There is no doubt that there is a boom going on out there. Unfortunately, for much of the country, it's largely just a boom in asset prices, and not in job growth. That means real incomes are going down for people who don't make a sizable amount of income off assets they own.
In other words, for most people, the cost of living is going up while the job situation is stagnating. Colorado has tended to do better than many areas of the country in recent years, and the national data tends to reflect a more negative reality.
Yesterday, the Fed admitted as much when the FOMC voted to take no action on the target federal funds rate announcing "Against this backdrop [of poor economic data], the Committee decided to maintain the target range for the federal funds rate at 1/4 to 1/2 percent." (See the official statement, here.)
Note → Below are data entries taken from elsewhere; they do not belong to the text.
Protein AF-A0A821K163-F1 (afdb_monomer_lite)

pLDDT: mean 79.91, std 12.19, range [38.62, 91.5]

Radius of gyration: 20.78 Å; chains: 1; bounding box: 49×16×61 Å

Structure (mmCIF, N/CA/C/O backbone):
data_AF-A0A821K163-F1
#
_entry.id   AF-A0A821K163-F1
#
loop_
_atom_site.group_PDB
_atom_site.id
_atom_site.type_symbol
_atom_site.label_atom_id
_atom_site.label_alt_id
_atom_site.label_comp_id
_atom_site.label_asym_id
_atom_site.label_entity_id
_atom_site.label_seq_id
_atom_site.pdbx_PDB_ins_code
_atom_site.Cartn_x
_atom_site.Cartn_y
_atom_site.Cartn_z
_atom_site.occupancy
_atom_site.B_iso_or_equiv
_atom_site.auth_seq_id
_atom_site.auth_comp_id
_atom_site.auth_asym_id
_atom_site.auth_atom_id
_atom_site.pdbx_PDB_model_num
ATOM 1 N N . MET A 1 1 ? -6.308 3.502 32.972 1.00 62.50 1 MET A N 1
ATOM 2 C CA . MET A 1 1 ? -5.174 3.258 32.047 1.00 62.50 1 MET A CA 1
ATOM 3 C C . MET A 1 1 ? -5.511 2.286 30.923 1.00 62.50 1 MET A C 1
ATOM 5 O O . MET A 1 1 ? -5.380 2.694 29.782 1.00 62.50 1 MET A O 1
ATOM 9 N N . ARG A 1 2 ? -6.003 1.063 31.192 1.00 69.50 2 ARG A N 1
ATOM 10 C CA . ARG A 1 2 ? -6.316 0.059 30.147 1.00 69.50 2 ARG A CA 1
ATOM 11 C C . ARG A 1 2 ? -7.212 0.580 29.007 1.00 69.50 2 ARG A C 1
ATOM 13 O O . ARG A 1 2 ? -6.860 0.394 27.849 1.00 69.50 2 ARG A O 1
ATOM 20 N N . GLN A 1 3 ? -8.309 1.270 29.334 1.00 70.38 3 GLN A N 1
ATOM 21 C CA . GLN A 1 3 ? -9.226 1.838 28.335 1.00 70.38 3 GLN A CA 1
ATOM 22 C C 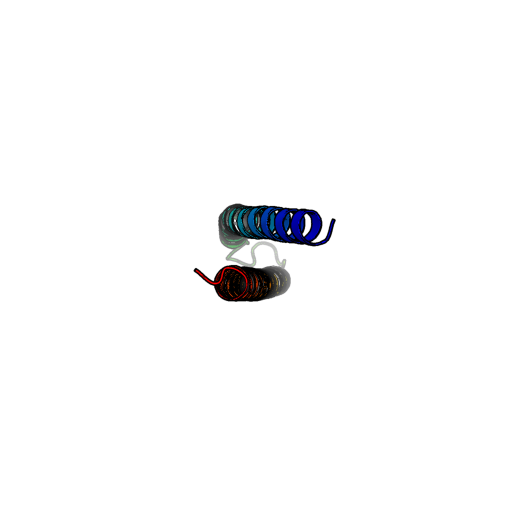. GLN A 1 3 ? -8.562 2.934 27.490 1.00 70.38 3 GLN A C 1
ATOM 24 O O . GLN A 1 3 ? -8.584 2.869 26.270 1.00 70.38 3 GLN A O 1
ATOM 29 N N . ILE A 1 4 ? -7.863 3.866 28.143 1.00 73.12 4 ILE A N 1
ATOM 30 C CA . ILE A 1 4 ? -7.122 4.951 27.482 1.00 73.12 4 ILE A CA 1
ATOM 31 C C . ILE A 1 4 ? -6.105 4.381 26.479 1.00 73.12 4 ILE A C 1
ATOM 33 O O . ILE A 1 4 ? -6.039 4.824 25.337 1.00 73.12 4 ILE A O 1
ATOM 37 N N . THR A 1 5 ? -5.340 3.356 26.866 1.00 80.38 5 THR A N 1
ATOM 38 C CA . THR A 1 5 ? -4.379 2.693 25.969 1.00 80.38 5 THR A CA 1
ATOM 39 C C . THR A 1 5 ? -5.063 2.005 24.782 1.00 80.38 5 THR A C 1
ATOM 41 O O . THR A 1 5 ? -4.521 2.036 23.676 1.00 80.38 5 THR A O 1
ATOM 44 N N . LYS A 1 6 ? -6.245 1.407 24.987 1.00 80.00 6 LYS A N 1
ATOM 45 C CA . LYS A 1 6 ? -7.046 0.805 23.910 1.00 80.00 6 LYS A CA 1
ATOM 46 C C . LYS A 1 6 ? 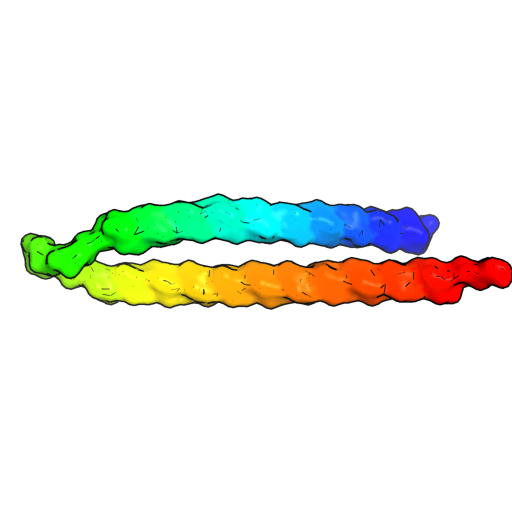-7.522 1.872 22.919 1.00 80.00 6 LYS A C 1
ATOM 48 O O . LYS A 1 6 ? -7.300 1.721 21.719 1.00 80.00 6 LYS A O 1
ATOM 53 N N . ASP A 1 7 ? -8.060 2.981 23.415 1.00 82.12 7 ASP A N 1
ATOM 54 C CA . ASP A 1 7 ? -8.554 4.081 22.581 1.00 82.12 7 ASP A CA 1
ATOM 55 C C . ASP A 1 7 ? -7.426 4.725 21.761 1.00 82.12 7 ASP A C 1
ATOM 57 O O . ASP A 1 7 ? -7.591 4.964 20.563 1.00 82.12 7 ASP A O 1
ATOM 61 N N . PHE A 1 8 ? -6.249 4.936 22.365 1.00 85.62 8 PHE A N 1
ATOM 62 C CA . PHE A 1 8 ? -5.069 5.423 21.643 1.00 85.62 8 PHE A CA 1
ATOM 63 C C . PHE A 1 8 ? -4.625 4.461 20.542 1.00 85.62 8 PHE A C 1
ATOM 65 O O . PHE A 1 8 ? -4.312 4.903 19.438 1.00 85.62 8 PHE A O 1
ATOM 72 N N . ARG A 1 9 ? -4.615 3.149 20.808 1.00 84.38 9 ARG A N 1
ATOM 73 C CA . ARG A 1 9 ? -4.219 2.143 19.814 1.00 84.38 9 ARG A CA 1
ATOM 74 C C . ARG A 1 9 ? -5.182 2.119 18.625 1.00 84.38 9 ARG A C 1
ATOM 76 O O . ARG A 1 9 ? -4.731 2.048 17.486 1.00 84.38 9 ARG A O 1
ATOM 83 N N . ILE A 1 10 ? -6.486 2.233 18.876 1.00 87.06 10 ILE A N 1
ATOM 84 C CA . ILE A 1 10 ? -7.511 2.309 17.824 1.00 87.06 10 ILE A CA 1
ATOM 85 C C . ILE A 1 10 ? -7.330 3.580 16.987 1.00 87.06 10 ILE A C 1
ATOM 87 O O . ILE A 1 10 ? -7.333 3.511 15.759 1.00 87.06 10 ILE A O 1
ATOM 91 N N . GLN A 1 11 ? -7.145 4.736 17.629 1.00 87.75 11 GLN A N 1
ATOM 92 C CA . GLN A 1 11 ? -6.942 6.005 16.924 1.00 87.75 11 GLN A CA 1
ATOM 93 C C . GLN A 1 11 ? -5.663 5.992 16.081 1.00 87.75 11 GLN A C 1
ATOM 95 O O . GLN A 1 11 ? -5.702 6.365 14.910 1.00 87.75 11 GLN A O 1
ATOM 100 N N . ALA A 1 12 ? -4.556 5.498 16.642 1.00 88.81 12 ALA A N 1
ATOM 101 C CA . ALA A 1 12 ? -3.297 5.347 15.922 1.00 88.81 12 ALA A CA 1
ATOM 102 C C . ALA A 1 12 ? -3.451 4.422 14.707 1.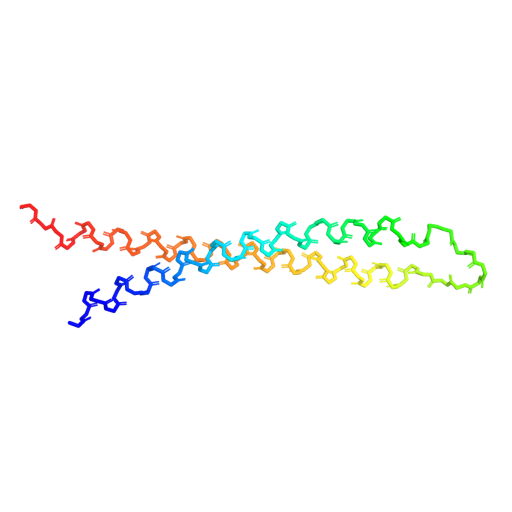00 88.81 12 ALA A C 1
ATOM 104 O O . ALA A 1 12 ? -3.002 4.766 13.618 1.00 88.81 12 ALA A O 1
ATOM 105 N N . MET A 1 13 ? -4.146 3.290 14.863 1.00 89.88 13 MET A N 1
ATOM 106 C CA . MET A 1 13 ? -4.363 2.357 13.758 1.00 89.88 13 MET A CA 1
ATOM 107 C C . MET A 1 13 ? -5.273 2.942 12.668 1.00 89.88 13 MET A C 1
ATOM 109 O O . MET A 1 13 ? -5.013 2.753 11.484 1.00 89.88 13 MET A O 1
ATOM 113 N N . ARG A 1 14 ? -6.305 3.718 13.028 1.00 88.75 14 ARG A N 1
ATOM 114 C CA . ARG A 1 14 ? -7.141 4.432 12.043 1.00 88.75 14 ARG A CA 1
ATOM 115 C C . ARG A 1 14 ? -6.330 5.434 11.224 1.00 88.75 14 ARG A C 1
ATOM 117 O O . ARG A 1 14 ? -6.462 5.462 10.003 1.00 88.75 14 ARG A O 1
ATOM 124 N N . LEU A 1 15 ? -5.485 6.226 11.885 1.00 90.88 15 LEU A N 1
ATOM 125 C CA . LEU A 1 15 ? -4.582 7.162 11.209 1.00 90.88 15 LEU A CA 1
ATOM 126 C C . LEU A 1 15 ? -3.586 6.423 10.310 1.00 90.88 15 LEU A C 1
ATOM 128 O O . LEU A 1 15 ? -3.316 6.869 9.197 1.00 90.88 15 LEU A O 1
ATOM 132 N N . TYR A 1 16 ? -3.081 5.275 10.762 1.00 89.31 16 TYR A N 1
ATOM 133 C CA . TYR A 1 16 ? -2.186 4.436 9.975 1.00 89.31 16 TYR A CA 1
ATOM 134 C C . TYR A 1 16 ? -2.859 3.912 8.697 1.00 89.31 16 TYR A C 1
ATOM 136 O O . TYR A 1 16 ? -2.306 4.089 7.616 1.00 89.31 16 TYR A O 1
ATOM 144 N N . VAL A 1 17 ? -4.089 3.389 8.778 1.00 90.31 17 VAL A N 1
ATOM 145 C CA . VAL A 1 17 ? -4.862 2.964 7.592 1.00 90.31 17 VAL A CA 1
ATOM 146 C C . VAL A 1 17 ? -5.084 4.128 6.623 1.00 90.31 17 VAL A C 1
ATOM 148 O O . VAL A 1 17 ? -4.868 3.980 5.424 1.00 90.31 17 VAL A O 1
ATOM 151 N N . GLN A 1 18 ? -5.462 5.307 7.124 1.00 89.06 18 GLN A N 1
ATOM 152 C CA . GLN A 1 18 ? -5.626 6.500 6.283 1.00 89.06 18 GLN A CA 1
ATOM 153 C C . GLN A 1 18 ? -4.316 6.908 5.593 1.00 89.06 18 GLN A C 1
ATOM 155 O O . GLN A 1 18 ? -4.323 7.280 4.418 1.00 89.06 18 GLN A O 1
ATOM 160 N N . SER A 1 19 ? -3.192 6.816 6.308 1.00 89.75 19 SER A N 1
ATOM 161 C CA . SER A 1 19 ? -1.863 7.071 5.752 1.00 89.75 19 SER A CA 1
ATOM 162 C C . SER A 1 19 ? -1.515 6.076 4.645 1.00 89.75 19 SER A C 1
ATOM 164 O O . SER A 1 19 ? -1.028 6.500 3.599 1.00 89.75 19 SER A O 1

The move signals a surrender on the Fed's part in regards to earlier claims that it would gradually raise interest rates throughout 2016 back to more "normal rates" which haven't been seen since 2009.
With an economic situation that doesn't look to improve significantly this year, the Fed doesn't have much on which to justify any rate hikes (from the Fed's perspective). So, for the foreseeable future, we're likely to see an ongoing interest rate trend that looks like this:
But who can be surprised? When the new jobs data came out for May, earlier this month, even the usual media sources were forced to admit job growth was a disappointment. The administration has been crowing about how the unemployment rate has gone down, but unemployment rates can go down without any real job growth, and the Fed summed it up with yesterday's announcement when it said: "Although the unemployment rate has declined, job gains have diminished."
In fact, as I point out here, job growth was at a 28-month low in May 2015, and the April-May job gains were the worst we've seen since 2009, in the midst of the recession.
This comes after months of being told how excellent the job situation is by both the administration at the media. However, the job growth in the current recovery is the worst we've seen in numerous cycles. Moreover, much of the usually-cited jobs data does not take into account the many workers who are involuntarily employed part time, due to employer cutbacks in hours and declines in the need for workers as the economy slows:
The Fed has become especially concerned about job growth in recent months, but while we were being told how swell everything was the part six years or so, it's apparent that the Fed never thought so. Had the economic data actually been good beyond the often-reported headline numbers, then the Fed would have actually raised the target rate. As it is, the Fed was always too afraid to raise rates, since it has recognized all along that the current recovery has been lackluster at best.
The economy we have, though, means ongoing attempts at monetary and fiscal stimulus, and a continuation of ultra-low interest rate policy, currently in its seventh year.